• **Exercise requirements**
Going line by line through the entries below, count those that contain "polymer". Give the number by itself.

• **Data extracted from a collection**

»»

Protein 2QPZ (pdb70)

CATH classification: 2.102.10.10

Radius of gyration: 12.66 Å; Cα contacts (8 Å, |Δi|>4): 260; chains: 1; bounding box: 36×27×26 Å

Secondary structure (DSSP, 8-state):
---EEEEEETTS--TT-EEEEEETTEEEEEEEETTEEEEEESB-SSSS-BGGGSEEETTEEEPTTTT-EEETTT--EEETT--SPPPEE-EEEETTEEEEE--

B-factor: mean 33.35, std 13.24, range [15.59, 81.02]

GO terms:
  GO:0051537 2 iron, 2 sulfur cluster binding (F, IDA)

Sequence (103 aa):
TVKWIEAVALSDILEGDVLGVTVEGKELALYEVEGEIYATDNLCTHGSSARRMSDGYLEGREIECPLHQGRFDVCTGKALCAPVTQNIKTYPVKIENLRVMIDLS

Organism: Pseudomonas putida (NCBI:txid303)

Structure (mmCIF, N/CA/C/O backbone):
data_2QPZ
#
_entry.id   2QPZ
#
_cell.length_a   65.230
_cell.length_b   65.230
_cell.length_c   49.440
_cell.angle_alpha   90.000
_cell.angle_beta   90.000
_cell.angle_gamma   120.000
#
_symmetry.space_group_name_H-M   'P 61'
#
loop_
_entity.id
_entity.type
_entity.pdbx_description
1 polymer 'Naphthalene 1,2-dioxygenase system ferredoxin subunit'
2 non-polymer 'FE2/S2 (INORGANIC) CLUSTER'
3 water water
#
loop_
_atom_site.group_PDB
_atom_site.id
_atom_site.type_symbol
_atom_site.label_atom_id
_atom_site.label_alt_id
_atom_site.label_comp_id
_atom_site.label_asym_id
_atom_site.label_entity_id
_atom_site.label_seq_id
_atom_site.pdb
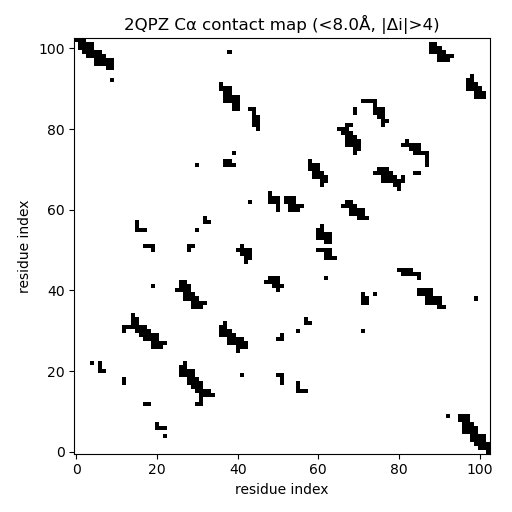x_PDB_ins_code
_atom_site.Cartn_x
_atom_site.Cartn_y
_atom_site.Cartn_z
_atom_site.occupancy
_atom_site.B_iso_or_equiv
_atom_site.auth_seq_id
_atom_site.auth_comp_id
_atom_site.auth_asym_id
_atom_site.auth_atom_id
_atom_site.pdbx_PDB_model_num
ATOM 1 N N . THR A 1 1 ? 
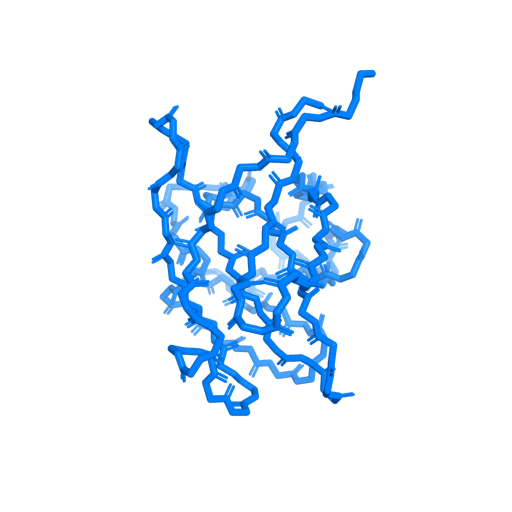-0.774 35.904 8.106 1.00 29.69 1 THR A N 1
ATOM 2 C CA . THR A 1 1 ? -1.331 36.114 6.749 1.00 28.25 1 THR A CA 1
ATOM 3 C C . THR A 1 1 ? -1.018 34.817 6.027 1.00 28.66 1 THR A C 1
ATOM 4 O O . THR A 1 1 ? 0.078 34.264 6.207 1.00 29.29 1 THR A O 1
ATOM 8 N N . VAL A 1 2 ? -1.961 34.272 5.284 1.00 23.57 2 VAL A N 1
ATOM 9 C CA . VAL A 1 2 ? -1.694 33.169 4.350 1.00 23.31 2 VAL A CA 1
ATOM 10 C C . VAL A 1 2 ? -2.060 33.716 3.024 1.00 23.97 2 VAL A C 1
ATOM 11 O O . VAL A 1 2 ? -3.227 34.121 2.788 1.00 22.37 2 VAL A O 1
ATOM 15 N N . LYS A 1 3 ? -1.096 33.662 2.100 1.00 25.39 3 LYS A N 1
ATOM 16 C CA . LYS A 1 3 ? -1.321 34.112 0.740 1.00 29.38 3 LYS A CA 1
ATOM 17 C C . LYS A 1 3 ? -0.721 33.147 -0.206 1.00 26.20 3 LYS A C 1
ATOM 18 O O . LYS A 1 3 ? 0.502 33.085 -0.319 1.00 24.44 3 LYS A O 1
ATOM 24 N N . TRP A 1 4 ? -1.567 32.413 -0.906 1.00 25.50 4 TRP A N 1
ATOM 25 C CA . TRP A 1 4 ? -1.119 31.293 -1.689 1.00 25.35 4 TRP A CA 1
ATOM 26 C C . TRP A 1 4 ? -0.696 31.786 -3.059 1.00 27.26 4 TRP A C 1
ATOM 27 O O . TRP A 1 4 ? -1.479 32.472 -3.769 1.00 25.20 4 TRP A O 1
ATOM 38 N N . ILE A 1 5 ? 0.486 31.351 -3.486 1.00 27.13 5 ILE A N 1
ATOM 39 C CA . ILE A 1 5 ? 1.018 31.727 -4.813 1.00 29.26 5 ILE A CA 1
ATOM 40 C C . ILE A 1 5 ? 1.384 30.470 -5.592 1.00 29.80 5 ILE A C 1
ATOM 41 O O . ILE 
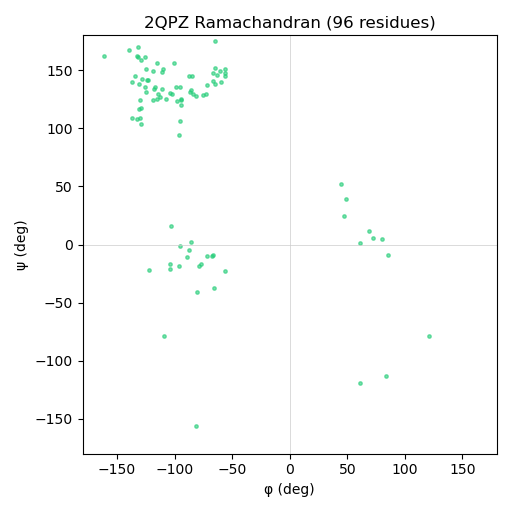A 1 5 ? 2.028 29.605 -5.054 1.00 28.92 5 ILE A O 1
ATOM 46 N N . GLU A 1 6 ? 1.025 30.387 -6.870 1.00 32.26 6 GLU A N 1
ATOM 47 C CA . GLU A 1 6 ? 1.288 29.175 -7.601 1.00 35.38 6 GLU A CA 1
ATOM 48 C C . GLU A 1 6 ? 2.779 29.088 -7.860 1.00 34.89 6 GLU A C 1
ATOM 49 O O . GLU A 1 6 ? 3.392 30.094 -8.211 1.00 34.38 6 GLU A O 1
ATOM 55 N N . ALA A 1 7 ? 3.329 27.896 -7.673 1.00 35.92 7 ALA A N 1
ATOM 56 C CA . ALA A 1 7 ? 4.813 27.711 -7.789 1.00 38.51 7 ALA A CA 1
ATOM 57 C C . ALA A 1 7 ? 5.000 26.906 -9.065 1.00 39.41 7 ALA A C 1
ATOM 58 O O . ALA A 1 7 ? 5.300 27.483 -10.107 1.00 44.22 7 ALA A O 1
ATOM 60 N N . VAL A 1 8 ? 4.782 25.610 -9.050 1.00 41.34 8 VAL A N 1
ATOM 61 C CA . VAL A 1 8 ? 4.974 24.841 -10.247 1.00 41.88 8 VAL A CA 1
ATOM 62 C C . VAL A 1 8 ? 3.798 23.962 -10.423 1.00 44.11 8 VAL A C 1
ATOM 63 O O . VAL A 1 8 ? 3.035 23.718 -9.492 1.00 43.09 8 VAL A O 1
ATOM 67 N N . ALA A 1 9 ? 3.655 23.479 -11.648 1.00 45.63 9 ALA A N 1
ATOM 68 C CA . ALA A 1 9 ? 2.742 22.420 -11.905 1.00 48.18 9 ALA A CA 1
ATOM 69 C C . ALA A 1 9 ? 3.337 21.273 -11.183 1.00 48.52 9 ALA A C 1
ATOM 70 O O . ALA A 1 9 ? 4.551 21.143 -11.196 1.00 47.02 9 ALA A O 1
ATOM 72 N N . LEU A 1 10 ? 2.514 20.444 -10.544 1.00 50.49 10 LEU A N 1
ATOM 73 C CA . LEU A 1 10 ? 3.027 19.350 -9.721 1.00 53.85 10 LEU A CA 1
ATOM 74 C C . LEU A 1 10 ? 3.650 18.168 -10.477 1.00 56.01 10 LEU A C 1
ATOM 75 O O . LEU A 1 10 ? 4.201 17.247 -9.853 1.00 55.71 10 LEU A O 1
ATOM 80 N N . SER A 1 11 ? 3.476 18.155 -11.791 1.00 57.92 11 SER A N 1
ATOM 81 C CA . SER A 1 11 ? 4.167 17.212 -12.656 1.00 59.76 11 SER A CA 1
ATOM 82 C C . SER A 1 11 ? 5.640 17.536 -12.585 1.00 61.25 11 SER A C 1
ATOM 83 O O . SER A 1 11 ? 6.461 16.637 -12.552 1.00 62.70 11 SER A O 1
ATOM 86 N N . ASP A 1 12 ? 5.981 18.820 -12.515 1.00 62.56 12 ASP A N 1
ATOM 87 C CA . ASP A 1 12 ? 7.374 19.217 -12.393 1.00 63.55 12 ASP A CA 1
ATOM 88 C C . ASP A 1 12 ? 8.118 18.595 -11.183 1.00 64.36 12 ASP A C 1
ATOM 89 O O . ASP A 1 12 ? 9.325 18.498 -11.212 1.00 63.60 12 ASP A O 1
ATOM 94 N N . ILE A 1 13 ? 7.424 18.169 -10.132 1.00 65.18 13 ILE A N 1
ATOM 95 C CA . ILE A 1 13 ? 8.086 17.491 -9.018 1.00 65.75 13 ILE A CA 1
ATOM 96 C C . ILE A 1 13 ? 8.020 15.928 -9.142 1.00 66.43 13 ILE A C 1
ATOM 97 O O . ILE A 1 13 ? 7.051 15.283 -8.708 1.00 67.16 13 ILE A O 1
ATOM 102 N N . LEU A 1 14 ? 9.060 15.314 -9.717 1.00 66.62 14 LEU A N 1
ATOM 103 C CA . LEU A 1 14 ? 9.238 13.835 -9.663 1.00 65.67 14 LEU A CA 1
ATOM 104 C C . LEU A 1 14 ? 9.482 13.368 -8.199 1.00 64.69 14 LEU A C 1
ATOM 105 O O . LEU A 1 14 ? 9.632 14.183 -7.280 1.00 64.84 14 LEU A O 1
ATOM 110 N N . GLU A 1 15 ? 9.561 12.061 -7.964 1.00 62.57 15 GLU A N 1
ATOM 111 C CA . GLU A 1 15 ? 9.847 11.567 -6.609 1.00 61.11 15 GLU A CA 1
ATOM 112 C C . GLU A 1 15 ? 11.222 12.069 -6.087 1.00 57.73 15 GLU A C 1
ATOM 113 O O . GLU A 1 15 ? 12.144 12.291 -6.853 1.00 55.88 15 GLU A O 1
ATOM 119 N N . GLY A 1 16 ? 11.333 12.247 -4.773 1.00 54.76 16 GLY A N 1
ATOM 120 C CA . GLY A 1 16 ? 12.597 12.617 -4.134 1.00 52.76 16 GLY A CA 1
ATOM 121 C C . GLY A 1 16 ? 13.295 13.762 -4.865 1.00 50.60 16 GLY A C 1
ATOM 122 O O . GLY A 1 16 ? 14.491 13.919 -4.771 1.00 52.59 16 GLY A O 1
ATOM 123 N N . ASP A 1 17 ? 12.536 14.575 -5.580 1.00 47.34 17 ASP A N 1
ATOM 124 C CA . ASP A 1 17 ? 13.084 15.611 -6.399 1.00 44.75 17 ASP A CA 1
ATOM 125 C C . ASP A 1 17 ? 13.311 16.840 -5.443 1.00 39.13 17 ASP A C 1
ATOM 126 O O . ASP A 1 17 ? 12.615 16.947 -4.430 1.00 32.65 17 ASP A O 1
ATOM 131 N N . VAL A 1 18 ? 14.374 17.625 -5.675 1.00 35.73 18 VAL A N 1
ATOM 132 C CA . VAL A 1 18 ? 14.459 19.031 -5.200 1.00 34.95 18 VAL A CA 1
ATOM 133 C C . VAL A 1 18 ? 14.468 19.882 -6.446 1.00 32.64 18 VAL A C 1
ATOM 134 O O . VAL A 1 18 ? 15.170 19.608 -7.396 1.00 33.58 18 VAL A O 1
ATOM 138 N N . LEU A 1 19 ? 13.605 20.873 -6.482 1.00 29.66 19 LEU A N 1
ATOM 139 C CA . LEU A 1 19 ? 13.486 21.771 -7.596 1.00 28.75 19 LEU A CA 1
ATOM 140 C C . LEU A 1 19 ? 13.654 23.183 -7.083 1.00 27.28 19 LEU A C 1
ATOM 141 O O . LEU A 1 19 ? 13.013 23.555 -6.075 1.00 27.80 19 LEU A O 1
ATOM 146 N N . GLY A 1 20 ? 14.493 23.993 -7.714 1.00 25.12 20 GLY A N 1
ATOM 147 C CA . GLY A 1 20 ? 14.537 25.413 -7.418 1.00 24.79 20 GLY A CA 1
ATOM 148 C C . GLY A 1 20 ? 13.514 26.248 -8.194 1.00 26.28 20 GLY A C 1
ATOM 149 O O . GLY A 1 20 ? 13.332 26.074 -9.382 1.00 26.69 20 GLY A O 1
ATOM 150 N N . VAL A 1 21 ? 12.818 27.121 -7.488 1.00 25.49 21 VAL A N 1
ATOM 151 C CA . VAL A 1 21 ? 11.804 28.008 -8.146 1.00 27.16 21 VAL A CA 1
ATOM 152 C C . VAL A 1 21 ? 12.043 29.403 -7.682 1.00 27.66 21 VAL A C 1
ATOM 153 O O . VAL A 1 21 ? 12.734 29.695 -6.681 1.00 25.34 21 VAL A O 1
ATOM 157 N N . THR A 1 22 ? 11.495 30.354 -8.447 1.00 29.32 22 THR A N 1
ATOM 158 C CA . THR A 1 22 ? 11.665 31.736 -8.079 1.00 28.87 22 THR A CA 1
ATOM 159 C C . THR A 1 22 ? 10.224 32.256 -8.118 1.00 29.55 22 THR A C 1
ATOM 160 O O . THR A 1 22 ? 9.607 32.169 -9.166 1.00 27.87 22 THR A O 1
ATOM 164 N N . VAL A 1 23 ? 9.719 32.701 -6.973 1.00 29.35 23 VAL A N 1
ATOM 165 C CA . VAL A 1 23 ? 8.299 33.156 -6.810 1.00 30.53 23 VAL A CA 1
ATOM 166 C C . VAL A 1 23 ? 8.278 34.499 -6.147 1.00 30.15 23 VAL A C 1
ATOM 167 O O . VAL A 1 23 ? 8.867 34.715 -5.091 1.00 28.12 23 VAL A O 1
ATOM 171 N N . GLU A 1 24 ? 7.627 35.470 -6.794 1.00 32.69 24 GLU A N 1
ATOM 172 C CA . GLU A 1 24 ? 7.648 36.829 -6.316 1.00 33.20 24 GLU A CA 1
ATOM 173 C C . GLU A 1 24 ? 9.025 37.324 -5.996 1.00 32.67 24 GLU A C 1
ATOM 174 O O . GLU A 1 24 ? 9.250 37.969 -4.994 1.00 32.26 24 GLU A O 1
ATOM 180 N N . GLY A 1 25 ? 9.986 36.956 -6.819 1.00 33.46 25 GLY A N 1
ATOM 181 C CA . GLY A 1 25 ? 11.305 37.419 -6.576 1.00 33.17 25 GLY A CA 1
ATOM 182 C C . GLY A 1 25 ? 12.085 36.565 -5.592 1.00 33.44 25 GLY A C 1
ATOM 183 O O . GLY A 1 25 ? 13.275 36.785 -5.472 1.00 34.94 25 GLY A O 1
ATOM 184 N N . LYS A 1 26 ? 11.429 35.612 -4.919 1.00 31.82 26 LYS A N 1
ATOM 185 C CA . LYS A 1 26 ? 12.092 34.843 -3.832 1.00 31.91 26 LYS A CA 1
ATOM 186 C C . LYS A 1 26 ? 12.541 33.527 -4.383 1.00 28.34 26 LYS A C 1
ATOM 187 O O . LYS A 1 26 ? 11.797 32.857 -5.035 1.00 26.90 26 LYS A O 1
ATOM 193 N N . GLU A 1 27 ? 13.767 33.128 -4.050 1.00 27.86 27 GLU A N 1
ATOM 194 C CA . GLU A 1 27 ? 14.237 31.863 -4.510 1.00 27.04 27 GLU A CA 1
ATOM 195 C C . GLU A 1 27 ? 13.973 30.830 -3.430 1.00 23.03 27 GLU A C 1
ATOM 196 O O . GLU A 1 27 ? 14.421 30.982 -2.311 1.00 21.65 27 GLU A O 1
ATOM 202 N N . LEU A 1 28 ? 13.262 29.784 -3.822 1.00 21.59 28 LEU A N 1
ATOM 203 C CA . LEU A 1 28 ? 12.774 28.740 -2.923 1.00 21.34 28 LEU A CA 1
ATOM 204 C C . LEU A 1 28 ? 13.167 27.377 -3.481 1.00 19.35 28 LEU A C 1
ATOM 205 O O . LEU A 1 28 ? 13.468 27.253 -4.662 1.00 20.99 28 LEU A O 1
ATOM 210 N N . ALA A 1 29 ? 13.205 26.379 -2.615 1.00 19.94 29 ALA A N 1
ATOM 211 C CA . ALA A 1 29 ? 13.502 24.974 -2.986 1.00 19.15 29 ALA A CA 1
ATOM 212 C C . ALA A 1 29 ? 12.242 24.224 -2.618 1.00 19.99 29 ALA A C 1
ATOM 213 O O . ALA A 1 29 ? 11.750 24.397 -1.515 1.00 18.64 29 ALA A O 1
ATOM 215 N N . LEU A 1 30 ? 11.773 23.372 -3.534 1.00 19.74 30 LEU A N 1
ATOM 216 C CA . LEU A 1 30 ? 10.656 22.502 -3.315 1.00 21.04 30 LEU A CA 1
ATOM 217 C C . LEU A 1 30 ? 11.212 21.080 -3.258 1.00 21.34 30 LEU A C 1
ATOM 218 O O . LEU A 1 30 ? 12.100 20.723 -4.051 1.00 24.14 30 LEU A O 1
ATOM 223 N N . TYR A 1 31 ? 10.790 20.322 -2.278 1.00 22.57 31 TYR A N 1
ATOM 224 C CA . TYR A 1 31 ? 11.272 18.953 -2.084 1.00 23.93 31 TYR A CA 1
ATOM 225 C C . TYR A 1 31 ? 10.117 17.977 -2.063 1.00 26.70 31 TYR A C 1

««

• **Response**
2